Distorted quotations are so persistent in the antievolutionary literature that it is something of a relief to be able to report that Zahm, if never acknowledging his distortion, at least didn’t repeat it in Evolution and Dogma (1896), the book on which his fame largely rests. In a section on abiogenesis, he writes, “Even those whose theories imply, if they do not demand, the spontaneous origination of living from non-living matter, are forced to admit that there is, as yet, no warranty whatever for believing that abiogenesis obtains now, or ever has obtained, at any time in the past history of our globe”—note the “as yet”! Darwin is quoted, but only as saying, “I should like … to see archebiosis proved true, for it would be a discovery of transcendent importance.”
“Archebiosis,” you ask? It was Henry Charlton Bastian’s term, in his The Beginnings of Life (1872), for abiogenesis. (Not to be confused with Haeckel’s “archigony” or indeed with Marquis’s “archyandmehitabel.”) You might also be wondering if Zahm played fast and loose with the later quotation from Darwin. Not really, or at any rate not tendentiously. It’s taken from Darwin’s August 28, 1872, letter to Wallace, in which he relates his mixed impressions of Bastian’s book. The sentence Zahm quotes is close to accurate (he omitted “to live” after “like,” and lowercased Darwin’s “Archebiosis”) but incomplete: it continued, after a semicolon, “or, if false, I should like to see it disproved, and the facts otherwise explained; but I shall not live to see all this.”

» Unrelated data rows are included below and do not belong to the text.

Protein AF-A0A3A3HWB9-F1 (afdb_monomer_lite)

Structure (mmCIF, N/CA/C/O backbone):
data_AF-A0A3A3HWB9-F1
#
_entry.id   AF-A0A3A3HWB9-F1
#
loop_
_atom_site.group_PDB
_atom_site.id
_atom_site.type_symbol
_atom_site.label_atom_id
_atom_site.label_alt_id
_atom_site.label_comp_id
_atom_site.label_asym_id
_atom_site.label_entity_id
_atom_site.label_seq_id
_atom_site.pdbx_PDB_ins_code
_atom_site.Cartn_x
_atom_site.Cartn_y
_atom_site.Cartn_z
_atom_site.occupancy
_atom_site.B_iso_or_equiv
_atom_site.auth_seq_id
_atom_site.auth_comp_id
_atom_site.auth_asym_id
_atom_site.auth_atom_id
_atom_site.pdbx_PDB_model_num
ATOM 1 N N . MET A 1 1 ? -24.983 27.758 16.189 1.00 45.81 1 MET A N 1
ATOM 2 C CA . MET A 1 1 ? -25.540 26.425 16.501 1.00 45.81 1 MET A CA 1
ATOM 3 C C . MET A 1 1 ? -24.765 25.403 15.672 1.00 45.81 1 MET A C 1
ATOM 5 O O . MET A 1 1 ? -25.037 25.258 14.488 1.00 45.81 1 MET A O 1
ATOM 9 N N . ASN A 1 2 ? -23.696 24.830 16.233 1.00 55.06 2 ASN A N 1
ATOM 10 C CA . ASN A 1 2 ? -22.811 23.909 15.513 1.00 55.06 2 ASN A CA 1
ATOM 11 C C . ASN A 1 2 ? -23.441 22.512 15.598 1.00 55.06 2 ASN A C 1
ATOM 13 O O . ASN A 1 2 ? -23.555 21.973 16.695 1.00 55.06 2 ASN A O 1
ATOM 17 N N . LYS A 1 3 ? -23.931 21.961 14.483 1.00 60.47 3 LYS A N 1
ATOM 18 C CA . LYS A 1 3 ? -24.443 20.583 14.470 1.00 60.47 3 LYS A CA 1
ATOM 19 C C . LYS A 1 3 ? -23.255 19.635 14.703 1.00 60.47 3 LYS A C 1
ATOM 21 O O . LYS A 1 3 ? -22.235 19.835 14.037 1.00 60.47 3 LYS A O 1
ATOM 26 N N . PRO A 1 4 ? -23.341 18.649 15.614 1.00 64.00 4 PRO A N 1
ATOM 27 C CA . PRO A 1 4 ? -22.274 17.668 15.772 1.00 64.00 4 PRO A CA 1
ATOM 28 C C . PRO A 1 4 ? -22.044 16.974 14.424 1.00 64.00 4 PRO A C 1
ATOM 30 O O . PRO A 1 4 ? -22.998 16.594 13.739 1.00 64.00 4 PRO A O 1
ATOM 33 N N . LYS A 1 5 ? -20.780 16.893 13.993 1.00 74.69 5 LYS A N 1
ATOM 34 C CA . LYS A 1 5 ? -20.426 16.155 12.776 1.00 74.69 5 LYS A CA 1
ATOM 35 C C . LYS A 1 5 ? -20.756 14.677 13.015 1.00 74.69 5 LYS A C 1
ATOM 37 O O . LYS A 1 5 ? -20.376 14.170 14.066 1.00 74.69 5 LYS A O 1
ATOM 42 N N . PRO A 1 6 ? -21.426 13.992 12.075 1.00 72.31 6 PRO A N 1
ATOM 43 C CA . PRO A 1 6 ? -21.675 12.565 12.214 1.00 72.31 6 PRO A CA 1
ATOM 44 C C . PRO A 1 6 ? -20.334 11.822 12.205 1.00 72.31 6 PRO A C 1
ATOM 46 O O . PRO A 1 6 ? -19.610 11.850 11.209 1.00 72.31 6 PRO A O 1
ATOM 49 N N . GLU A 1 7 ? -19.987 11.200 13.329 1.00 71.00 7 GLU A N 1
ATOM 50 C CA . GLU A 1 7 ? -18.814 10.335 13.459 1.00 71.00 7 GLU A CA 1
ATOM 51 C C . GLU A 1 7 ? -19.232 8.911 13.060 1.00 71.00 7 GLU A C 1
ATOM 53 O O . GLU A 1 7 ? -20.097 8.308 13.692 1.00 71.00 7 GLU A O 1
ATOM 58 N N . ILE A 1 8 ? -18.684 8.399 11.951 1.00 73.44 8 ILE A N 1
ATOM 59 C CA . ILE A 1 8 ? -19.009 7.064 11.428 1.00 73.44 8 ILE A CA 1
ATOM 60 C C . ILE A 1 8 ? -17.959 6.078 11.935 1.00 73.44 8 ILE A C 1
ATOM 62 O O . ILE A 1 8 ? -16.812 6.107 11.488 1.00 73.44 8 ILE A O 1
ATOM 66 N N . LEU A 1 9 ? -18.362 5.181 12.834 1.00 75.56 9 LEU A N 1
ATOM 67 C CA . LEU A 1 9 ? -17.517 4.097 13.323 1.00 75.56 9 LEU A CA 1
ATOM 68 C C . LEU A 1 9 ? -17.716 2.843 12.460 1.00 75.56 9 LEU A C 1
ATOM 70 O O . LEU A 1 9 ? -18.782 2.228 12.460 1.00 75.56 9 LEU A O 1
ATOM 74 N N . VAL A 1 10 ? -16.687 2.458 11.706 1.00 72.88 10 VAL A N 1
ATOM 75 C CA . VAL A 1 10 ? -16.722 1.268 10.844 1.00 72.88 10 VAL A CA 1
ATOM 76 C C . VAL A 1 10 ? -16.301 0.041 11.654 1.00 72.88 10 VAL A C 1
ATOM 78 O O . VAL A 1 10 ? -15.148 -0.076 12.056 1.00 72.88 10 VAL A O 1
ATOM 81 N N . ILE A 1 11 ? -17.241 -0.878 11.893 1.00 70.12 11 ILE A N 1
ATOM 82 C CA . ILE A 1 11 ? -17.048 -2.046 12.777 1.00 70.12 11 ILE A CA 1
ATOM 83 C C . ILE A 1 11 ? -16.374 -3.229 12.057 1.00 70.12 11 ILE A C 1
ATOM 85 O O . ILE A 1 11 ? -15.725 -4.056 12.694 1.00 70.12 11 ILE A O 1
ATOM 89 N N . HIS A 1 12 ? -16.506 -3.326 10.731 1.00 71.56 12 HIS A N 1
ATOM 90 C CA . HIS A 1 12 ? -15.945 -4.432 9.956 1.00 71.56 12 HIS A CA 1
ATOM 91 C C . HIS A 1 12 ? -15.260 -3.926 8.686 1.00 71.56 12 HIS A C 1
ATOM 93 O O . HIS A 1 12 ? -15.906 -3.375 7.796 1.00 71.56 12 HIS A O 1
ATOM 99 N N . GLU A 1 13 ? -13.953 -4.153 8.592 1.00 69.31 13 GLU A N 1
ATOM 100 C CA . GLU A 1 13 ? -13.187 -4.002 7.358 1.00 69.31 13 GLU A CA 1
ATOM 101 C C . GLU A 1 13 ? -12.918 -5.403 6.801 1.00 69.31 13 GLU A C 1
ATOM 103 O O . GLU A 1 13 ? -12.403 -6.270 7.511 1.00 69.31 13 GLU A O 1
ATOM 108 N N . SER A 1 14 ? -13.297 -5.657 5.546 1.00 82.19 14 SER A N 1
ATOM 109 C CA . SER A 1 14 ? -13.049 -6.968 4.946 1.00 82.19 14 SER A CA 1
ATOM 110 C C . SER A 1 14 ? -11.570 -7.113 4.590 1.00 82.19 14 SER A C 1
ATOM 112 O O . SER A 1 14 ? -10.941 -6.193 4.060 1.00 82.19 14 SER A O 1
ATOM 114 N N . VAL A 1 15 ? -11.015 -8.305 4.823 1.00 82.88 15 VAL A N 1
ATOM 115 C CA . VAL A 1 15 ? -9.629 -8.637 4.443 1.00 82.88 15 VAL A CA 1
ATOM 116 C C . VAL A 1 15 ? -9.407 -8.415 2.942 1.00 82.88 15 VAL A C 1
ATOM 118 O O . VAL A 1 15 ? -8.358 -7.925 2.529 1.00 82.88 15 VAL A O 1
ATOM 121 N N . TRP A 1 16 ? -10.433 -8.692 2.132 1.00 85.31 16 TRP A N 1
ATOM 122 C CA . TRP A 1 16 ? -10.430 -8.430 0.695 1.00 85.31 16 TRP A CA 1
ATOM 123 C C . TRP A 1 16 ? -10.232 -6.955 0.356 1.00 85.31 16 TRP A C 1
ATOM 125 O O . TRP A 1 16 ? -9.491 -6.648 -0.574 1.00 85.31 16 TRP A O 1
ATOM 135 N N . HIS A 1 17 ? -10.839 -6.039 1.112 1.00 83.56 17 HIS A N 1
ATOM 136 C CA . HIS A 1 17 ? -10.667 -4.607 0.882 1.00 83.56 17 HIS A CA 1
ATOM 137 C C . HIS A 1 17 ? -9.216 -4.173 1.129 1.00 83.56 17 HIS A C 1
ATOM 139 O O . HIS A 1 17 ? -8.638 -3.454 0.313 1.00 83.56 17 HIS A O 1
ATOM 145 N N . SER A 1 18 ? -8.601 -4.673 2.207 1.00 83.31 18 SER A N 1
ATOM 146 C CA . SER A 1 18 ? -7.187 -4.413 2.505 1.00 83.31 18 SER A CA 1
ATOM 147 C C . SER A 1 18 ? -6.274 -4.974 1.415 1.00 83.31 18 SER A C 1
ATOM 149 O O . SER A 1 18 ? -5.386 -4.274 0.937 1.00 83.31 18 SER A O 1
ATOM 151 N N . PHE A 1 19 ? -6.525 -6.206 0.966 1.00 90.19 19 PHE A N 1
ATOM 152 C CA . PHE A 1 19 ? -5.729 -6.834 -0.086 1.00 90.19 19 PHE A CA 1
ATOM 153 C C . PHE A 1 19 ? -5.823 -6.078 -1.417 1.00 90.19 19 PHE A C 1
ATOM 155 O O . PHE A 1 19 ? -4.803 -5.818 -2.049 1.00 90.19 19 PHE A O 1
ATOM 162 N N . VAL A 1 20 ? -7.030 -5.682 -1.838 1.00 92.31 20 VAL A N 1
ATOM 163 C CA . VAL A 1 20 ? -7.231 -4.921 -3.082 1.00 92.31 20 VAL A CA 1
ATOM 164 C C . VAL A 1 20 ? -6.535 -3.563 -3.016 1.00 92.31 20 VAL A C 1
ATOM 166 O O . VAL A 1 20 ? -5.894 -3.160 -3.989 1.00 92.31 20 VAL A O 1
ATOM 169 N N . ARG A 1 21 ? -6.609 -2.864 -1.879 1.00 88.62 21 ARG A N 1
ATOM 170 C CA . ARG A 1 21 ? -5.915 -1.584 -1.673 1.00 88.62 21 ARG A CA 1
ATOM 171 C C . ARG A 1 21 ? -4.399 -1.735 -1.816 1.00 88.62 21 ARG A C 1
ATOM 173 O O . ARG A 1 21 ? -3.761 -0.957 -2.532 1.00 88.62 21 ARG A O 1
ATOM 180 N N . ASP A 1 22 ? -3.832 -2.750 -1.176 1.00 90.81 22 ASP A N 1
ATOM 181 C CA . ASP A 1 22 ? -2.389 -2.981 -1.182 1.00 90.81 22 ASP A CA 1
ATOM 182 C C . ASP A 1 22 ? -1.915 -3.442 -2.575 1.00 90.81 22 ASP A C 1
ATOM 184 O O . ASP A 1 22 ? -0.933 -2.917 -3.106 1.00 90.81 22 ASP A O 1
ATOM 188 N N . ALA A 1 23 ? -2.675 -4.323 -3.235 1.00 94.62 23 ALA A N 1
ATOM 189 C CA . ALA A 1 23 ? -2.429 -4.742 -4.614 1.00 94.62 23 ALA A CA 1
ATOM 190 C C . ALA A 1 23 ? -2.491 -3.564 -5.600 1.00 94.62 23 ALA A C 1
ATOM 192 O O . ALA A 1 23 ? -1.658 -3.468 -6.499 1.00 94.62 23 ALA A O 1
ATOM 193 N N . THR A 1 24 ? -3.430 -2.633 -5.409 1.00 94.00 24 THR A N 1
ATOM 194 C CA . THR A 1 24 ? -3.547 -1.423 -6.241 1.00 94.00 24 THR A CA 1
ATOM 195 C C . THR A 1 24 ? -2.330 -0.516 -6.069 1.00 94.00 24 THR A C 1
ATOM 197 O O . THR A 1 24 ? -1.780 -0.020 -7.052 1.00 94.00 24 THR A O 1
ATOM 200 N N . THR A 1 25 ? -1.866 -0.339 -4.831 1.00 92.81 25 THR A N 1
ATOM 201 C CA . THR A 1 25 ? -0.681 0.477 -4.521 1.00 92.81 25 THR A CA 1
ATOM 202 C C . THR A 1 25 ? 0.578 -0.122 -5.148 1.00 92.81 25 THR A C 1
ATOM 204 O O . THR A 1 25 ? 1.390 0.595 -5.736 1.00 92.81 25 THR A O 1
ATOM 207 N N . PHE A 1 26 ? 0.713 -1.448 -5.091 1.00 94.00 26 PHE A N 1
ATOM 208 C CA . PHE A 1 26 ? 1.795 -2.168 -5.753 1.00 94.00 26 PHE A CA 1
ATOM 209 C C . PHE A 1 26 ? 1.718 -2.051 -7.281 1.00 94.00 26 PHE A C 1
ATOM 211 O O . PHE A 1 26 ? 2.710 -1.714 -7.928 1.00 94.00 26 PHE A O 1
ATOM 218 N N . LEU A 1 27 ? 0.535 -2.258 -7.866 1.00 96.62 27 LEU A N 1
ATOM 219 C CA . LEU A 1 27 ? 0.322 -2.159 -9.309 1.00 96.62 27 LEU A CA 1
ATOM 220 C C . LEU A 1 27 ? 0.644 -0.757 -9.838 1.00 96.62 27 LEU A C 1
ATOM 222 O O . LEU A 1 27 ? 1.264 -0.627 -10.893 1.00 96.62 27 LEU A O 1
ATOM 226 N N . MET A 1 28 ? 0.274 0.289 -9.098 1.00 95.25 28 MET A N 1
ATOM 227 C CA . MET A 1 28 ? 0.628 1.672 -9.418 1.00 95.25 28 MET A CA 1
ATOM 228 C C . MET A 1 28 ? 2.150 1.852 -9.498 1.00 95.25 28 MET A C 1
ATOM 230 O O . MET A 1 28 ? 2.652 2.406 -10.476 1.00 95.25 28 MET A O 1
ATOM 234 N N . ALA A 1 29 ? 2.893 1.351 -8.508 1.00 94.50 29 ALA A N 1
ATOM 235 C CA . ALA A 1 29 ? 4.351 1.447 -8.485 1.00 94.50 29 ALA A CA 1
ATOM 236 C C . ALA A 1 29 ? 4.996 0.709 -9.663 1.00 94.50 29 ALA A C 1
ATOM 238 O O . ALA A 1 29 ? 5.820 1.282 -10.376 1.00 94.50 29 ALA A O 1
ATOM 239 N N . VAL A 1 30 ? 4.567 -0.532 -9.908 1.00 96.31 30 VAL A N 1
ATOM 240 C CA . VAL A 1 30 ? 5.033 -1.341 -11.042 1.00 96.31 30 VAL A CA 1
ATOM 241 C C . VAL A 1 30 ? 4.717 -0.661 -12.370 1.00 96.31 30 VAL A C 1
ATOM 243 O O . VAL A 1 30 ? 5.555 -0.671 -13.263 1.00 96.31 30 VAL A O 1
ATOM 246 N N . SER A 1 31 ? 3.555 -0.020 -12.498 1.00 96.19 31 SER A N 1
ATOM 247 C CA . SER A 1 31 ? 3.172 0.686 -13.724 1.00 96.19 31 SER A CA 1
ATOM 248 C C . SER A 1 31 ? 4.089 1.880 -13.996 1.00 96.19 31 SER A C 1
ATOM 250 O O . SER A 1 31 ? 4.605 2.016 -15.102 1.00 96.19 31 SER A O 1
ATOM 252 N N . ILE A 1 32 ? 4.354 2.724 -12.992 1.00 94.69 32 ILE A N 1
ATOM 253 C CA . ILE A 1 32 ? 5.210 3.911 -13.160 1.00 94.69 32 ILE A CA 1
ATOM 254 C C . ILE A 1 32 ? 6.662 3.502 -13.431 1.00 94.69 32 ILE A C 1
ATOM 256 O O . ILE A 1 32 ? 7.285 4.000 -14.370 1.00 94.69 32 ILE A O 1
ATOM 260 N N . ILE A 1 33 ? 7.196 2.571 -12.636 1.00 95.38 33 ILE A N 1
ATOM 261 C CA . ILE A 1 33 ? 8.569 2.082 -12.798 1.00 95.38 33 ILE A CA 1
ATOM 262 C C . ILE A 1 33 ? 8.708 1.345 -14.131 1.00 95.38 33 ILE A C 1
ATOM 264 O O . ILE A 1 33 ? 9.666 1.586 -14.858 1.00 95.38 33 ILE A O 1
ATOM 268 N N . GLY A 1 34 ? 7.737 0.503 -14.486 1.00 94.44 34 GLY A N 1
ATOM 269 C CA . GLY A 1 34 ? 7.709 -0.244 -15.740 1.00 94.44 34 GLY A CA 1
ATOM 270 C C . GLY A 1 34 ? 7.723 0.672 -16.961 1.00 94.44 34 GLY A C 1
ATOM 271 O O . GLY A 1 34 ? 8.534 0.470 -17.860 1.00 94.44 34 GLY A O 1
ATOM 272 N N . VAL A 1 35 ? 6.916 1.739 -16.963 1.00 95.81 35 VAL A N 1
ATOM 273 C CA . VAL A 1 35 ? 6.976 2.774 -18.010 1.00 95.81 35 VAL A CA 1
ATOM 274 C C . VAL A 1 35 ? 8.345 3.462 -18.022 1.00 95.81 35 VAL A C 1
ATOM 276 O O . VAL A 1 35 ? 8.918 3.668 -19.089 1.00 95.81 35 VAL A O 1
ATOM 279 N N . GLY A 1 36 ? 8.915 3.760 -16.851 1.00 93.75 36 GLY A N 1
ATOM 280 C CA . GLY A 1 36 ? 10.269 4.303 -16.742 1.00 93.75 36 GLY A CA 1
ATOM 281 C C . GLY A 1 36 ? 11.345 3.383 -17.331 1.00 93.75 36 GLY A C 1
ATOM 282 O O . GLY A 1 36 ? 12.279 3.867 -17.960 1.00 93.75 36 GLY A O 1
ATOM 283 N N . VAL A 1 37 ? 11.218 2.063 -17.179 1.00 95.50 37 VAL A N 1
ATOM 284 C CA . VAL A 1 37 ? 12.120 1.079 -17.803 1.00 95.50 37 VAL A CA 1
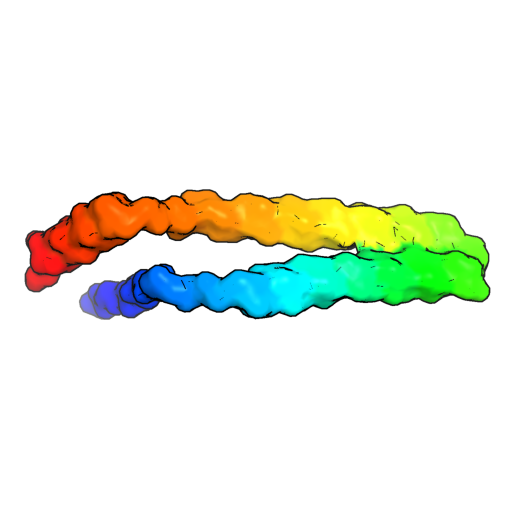ATOM 285 C C . VAL A 1 37 ? 11.936 1.054 -19.320 1.00 95.50 37 VAL A C 1
ATOM 287 O O . VAL A 1 37 ? 12.927 1.134 -20.041 1.00 95.50 37 VAL A O 1
ATOM 290 N N . LEU A 1 38 ? 10.692 1.014 -19.809 1.00 96.75 38 LEU A N 1
ATOM 291 C CA . LEU A 1 38 ? 10.391 1.016 -21.248 1.00 96.75 38 LEU A CA 1
ATOM 292 C C . LEU A 1 38 ? 10.922 2.267 -21.962 1.00 96.75 38 LEU A C 1
ATOM 294 O O . LEU A 1 38 ? 11.347 2.185 -23.110 1.00 96.75 38 LEU A O 1
ATOM 298 N N . LEU A 1 39 ? 10.927 3.412 -21.278 1.00 96.81 39 LEU A N 1
ATOM 299 C CA . LEU A 1 39 ? 11.429 4.685 -21.798 1.00 96.81 39 LEU A CA 1
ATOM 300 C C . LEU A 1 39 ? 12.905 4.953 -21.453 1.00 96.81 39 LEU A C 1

While The Catholic Church and Modern Science is generally skeptical about evolution—which it describes as “so far, … at best, a conjecture, a theory, not only unproven, but a theory that, as it is now taught, would seem to be unprovable”—I should acknowledge that Evolution and Dogma is generally friendly to, if not uncritical of, evolution. “[W]hen viewed in the light of Christian philosophy and theology,” Zahm orates, “there is much in Evolution to admire, much that is ennobling and inspiring, … much that throws new light on the mysteries of creation, much that unifies and coordinates what were otherwise disconnected and disparate, … much, in fine, that makes the whole circle of the sciences tend, as never before, ad majorem Dei gloriam.”